Tag Archives: PCR

“What we know is what we get”

Myco_culture

We are all familiar with chlamydia, gonorrhoea, syphilis etc when thinking about STIs.

But when it comes to Mycoplasma genitalium, the knowledge base might be a little more patchy…

Mycoplasma genitalium has been associated with urethritis since the early 80s. However in those days, the only means of diagnosis was culture.

Have you ever tried to culture a Mycoplasma? It is not surprising that Mycoplasma genitalium was kept in the dark as a causative agent of Non-specific Urethritis (NSU) for a couple of decades. Quite simply, it was put in the ‘too difficult basket’ in terms of laboratory diagnosis.

It is only in the past few years that commercial PCR assays have become increasingly available for this pathogen. Consequently clinicians and microbiologists are becoming much more aware of it.

As a cause of urethritis it is more common than Neisseria gonorrhoeae, but less common than Chlamydia trachomatis.

Most labs still do not test for M. genitalium routinely, restricting testing to treatment failures or other special circumstances. However I think this will change in the future, and it may well be included in an NSU panel with C. trachomatis and N. gonorrhoeae.

If I was an examiner, and it is a relief to many that I am not, Mycoplasma genitalium would be one topic that I would ask about. I suspect it would be a good topic to separate the passes from the distinctions…

Michael

Click here for a short CDC review article on Mycoplasma genitalium (about a 5 minute read)

“Ignorance is bliss”

B. hominis
B. hominis

PCR for enteric pathogens is starting to take hold, both locally and internationally.

One area where there is a significant difference between traditional methods and PCR is in the area of enteric parasites.

PCR is much more sensitive than microscopy at picking up faecal parasites. This has shown great benefit when trying to diagnose conditions like Entamoeba histolytica, (not only in faeces, but also in liver abscesses as well)

So far, so good,

but there are downsides as well….

PCR for Blastocystis hominis and Dientamoeba fragilis are generally much more sensitive methods than their microscopical counterparts. This leads to high numbers of “positives” being reported, particularly in children. However these two parasites are putative pathogens at best, potentially causing symptoms in a small and select number of patients only. Most of the time they are probably just there for the ride.

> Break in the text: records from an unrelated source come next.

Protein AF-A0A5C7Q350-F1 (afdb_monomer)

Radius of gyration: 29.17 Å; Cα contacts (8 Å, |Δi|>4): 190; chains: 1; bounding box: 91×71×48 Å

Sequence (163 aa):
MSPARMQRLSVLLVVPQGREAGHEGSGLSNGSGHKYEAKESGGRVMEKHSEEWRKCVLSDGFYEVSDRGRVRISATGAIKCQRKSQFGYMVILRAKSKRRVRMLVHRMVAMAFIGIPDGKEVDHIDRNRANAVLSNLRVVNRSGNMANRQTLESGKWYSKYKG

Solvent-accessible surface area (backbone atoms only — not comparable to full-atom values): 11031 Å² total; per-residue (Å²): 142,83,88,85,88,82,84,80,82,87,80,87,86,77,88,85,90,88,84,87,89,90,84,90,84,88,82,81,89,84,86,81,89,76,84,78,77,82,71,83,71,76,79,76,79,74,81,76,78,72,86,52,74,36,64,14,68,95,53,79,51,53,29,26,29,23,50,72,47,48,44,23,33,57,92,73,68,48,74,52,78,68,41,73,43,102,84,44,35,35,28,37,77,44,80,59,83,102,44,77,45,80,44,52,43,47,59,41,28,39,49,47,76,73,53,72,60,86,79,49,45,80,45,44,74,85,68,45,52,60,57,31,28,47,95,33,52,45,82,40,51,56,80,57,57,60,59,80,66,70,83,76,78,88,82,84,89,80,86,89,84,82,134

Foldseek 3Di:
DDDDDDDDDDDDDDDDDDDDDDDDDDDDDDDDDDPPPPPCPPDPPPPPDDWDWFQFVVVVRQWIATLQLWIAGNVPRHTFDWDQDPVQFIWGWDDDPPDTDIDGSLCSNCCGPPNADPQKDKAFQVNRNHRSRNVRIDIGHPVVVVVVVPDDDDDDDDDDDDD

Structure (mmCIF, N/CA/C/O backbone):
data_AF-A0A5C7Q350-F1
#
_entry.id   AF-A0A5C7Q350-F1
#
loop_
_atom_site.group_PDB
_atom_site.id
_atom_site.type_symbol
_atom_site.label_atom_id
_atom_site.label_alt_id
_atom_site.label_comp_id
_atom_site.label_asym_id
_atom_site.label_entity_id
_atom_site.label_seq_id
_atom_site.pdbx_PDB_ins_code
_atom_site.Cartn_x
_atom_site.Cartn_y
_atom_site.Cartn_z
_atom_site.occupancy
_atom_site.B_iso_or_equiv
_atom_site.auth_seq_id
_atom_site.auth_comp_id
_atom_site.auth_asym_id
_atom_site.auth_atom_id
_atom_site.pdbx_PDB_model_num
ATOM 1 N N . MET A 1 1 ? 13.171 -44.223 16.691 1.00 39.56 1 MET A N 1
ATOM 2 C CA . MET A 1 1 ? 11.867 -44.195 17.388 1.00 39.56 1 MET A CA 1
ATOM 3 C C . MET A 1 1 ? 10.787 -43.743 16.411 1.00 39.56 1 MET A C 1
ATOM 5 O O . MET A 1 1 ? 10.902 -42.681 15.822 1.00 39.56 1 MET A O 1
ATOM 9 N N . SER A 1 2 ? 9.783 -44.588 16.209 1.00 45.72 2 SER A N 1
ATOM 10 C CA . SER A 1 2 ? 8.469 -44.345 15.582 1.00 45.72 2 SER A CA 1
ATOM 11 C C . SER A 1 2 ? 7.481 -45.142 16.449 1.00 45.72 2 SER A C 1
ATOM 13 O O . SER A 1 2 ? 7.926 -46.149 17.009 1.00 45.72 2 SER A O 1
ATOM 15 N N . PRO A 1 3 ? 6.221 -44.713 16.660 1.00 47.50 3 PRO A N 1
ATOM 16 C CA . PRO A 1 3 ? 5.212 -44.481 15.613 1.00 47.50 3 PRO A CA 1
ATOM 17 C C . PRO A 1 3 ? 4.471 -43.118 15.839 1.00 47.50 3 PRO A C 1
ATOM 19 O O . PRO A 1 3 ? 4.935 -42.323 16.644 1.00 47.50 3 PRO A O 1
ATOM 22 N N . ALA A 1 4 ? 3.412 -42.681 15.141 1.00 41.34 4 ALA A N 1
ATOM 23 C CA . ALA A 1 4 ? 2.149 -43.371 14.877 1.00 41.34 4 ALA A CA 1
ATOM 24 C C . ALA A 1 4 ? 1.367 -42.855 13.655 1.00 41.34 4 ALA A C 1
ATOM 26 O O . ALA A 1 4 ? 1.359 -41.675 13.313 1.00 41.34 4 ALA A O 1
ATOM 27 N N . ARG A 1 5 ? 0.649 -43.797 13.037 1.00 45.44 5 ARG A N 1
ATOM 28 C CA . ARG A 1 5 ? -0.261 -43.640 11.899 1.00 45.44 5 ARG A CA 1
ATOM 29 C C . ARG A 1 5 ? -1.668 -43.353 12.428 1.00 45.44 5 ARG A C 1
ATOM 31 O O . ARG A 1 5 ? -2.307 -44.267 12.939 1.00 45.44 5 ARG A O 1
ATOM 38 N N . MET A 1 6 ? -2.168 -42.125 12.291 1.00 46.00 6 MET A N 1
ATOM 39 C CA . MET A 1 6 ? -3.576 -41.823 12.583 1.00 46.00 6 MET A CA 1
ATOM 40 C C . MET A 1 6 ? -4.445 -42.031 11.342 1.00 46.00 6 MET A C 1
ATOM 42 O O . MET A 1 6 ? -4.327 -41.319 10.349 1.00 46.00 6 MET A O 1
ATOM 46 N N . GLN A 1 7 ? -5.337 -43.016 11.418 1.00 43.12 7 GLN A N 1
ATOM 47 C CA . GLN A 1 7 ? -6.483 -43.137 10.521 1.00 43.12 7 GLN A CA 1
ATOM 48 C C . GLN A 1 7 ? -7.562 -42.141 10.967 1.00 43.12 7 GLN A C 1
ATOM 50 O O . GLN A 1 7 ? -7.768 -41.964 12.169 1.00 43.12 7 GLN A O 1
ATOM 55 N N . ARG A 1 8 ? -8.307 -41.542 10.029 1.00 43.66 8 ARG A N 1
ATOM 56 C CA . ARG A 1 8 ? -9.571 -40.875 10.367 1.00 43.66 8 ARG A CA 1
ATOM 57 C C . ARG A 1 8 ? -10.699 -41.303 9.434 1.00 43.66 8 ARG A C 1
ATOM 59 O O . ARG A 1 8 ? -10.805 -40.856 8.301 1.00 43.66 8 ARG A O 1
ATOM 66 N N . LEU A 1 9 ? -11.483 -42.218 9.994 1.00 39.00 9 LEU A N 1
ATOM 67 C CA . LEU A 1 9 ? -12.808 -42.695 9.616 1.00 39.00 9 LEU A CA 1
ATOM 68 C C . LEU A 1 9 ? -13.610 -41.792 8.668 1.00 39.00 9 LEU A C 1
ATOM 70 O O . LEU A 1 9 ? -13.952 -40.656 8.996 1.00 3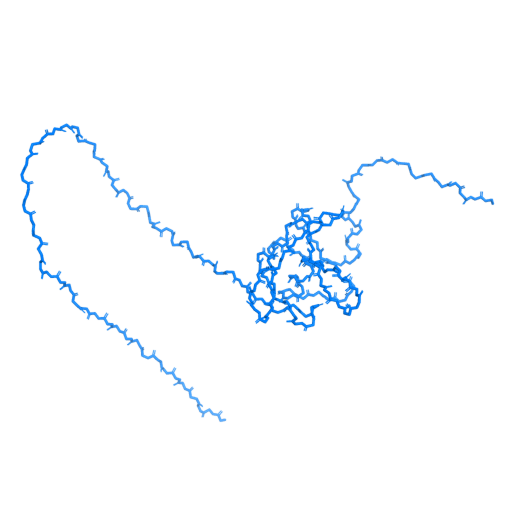9.00 9 LEU A O 1
ATOM 74 N N . SER A 1 10 ? -14.014 -42.391 7.551 1.00 38.50 10 SER A N 1
ATOM 75 C CA . SER A 1 10 ? -15.152 -41.973 6.738 1.00 38.50 10 SER A CA 1
ATOM 76 C C . SER A 1 10 ? -16.440 -42.080 7.562 1.00 38.50 10 SER A C 1
ATOM 78 O O . SER A 1 10 ? -16.741 -43.154 8.082 1.00 38.50 10 SER A O 1
ATOM 80 N N . VAL A 1 11 ? -17.233 -41.010 7.639 1.00 43.28 11 VAL A N 1
ATOM 81 C CA . VAL A 1 11 ? -18.611 -41.067 8.156 1.00 43.28 11 VAL A CA 1
ATOM 82 C C . VAL A 1 11 ? -19.556 -40.751 7.006 1.00 43.28 11 VAL A C 1
ATOM 84 O O . VAL A 1 11 ? -19.766 -39.594 6.649 1.00 43.28 11 VAL A O 1
ATOM 87 N N . LEU A 1 12 ? -20.092 -41.810 6.406 1.00 37.03 12 LEU A N 1
ATOM 88 C CA . LEU A 1 12 ? -21.176 -41.735 5.438 1.00 37.03 12 LEU A CA 1
ATOM 89 C C . LEU A 1 12 ? -22.493 -41.659 6.223 1.00 37.03 12 LEU A C 1
ATOM 91 O O . LEU A 1 12 ? -22.938 -42.670 6.761 1.00 37.03 12 LEU A O 1
ATOM 95 N N . LEU A 1 13 ? -23.102 -40.474 6.314 1.00 37.41 13 LEU A N 1
ATOM 96 C CA . LEU A 1 13 ? -24.456 -40.333 6.854 1.00 37.41 13 LEU A CA 1
ATOM 97 C C . LEU A 1 13 ? -25.458 -40.337 5.692 1.00 37.41 13 LEU A C 1
ATOM 99 O O . LEU A 1 13 ? -25.356 -39.520 4.779 1.00 37.41 13 LEU A O 1
ATOM 103 N N . VAL A 1 14 ? -26.405 -41.272 5.721 1.00 37.69 14 VAL A N 1
ATOM 104 C CA . VAL A 1 14 ? -27.447 -41.466 4.700 1.00 37.69 14 VAL A CA 1
ATOM 105 C C . VAL A 1 14 ? -28.814 -41.450 5.396 1.00 37.69 14 VAL A C 1
ATOM 107 O O . VAL A 1 14 ? -28.886 -41.824 6.564 1.00 37.69 14 VAL A O 1
ATOM 110 N N . VAL A 1 15 ? -29.881 -41.140 4.638 1.00 38.84 15 VAL A N 1
ATOM 111 C CA . VAL A 1 15 ? -31.317 -41.299 4.993 1.00 38.84 15 VAL A CA 1
ATOM 112 C C . VAL A 1 15 ? -31.880 -40.174 5.903 1.00 38.84 15 VAL A C 1
ATOM 114 O O . VAL A 1 15 ? -31.139 -39.693 6.759 1.00 38.84 15 VAL A O 1
ATOM 117 N N . PRO A 1 16 ? -33.166 -39.738 5.781 1.00 45.19 16 PRO A N 1
ATOM 118 C CA . PRO A 1 16 ? -34.238 -40.136 4.842 1.00 45.19 16 PRO A CA 1
ATOM 119 C C . PRO A 1 16 ? -34.781 -39.025 3.910 1.00 45.19 16 PRO A C 1
ATOM 121 O O . PRO A 1 16 ? -34.588 -37.832 4.129 1.00 45.19 16 PRO A O 1
ATOM 124 N N . GLN A 1 17 ? -35.564 -39.442 2.906 1.00 39.81 17 GLN A N 1
ATOM 125 C CA . GLN A 1 17 ? -36.550 -38.594 2.216 1.00 39.81 17 GLN A CA 1
ATOM 126 C C . GLN A 1 17 ? -37.825 -38.426 3.067 1.00 39.81 17 GLN A C 1
ATOM 128 O O . GLN A 1 17 ? -38.236 -39.369 3.742 1.00 39.81 17 GLN A O 1
ATOM 133 N N . GLY A 1 18 ? -38.478 -37.260 2.986 1.00 38.78 18 GLY A N 1
ATOM 134 C CA . GLY A 1 18 ? -39.747 -36.954 3.663 1.00 38.78 18 GLY A CA 1
ATOM 135 C C . GLY A 1 18 ? -40.907 -36.683 2.693 1.00 38.78 18 GLY A C 1
ATOM 136 O O . GLY A 1 18 ? -40.735 -35.979 1.701 1.00 38.78 18 GLY A O 1
ATOM 137 N N . ARG A 1 19 ? -42.078 -37.238 3.024 1.00 41.22 19 ARG A N 1
ATOM 138 C CA . ARG A 1 19 ? -43.372 -37.261 2.304 1.00 41.22 19 ARG A CA 1
ATOM 139 C C . ARG A 1 19 ? -44.467 -36.824 3.306 1.00 41.22 19 ARG A C 1
ATOM 141 O O . ARG A 1 19 ? -44.329 -37.171 4.474 1.00 41.22 19 ARG A O 1
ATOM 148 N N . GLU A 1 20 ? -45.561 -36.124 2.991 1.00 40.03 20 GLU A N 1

Using such a sensitive assay for parasites of uncertain significance like this can thus lead to misdiagnosis, over treatment and undue anxiety. More is not always better.

Sometimes ignorance is bliss…

Michael

“Ward based PCR”

There are a couple of new systems just on the market which I suspect will revolutionise PCR testing, particularly where an urgent result is desirable. This is often the case when trying to diagnose Influenza and RSV in the acute care setting.

Cepheid and Roche have both released benchtop PCR systems for Influenza and RSV testing which can be placed in the ward/ED environment, requires minimal training and can give you a highly sensitive result for influenza/RSV in well under an hour.

“Highly sensitive” are the key words here. This is in contrast to rapid antigen tests for Influenza and RSV which although can be useful in certain circumstances, are limited in their clinical usefulness by sub-standard sensitivity. RSV and Influenza rapid antigen tests are now living on borrowed time….

The other highlight is “under an hour”. This allows real-time management of the patient in the ED./acute assessment ward (including treatment, isolation, cohorting, discharge etc.) based on the result of the PCR test.

The big downsides of course are the cost and the “one at a time access”. More expensive (the cost will come down)than traditional batched PCRs it might be a while before such testing systems become commonplace. (A lot depends on the funding model of your healthcare system.)

But they will, you can be sure of that.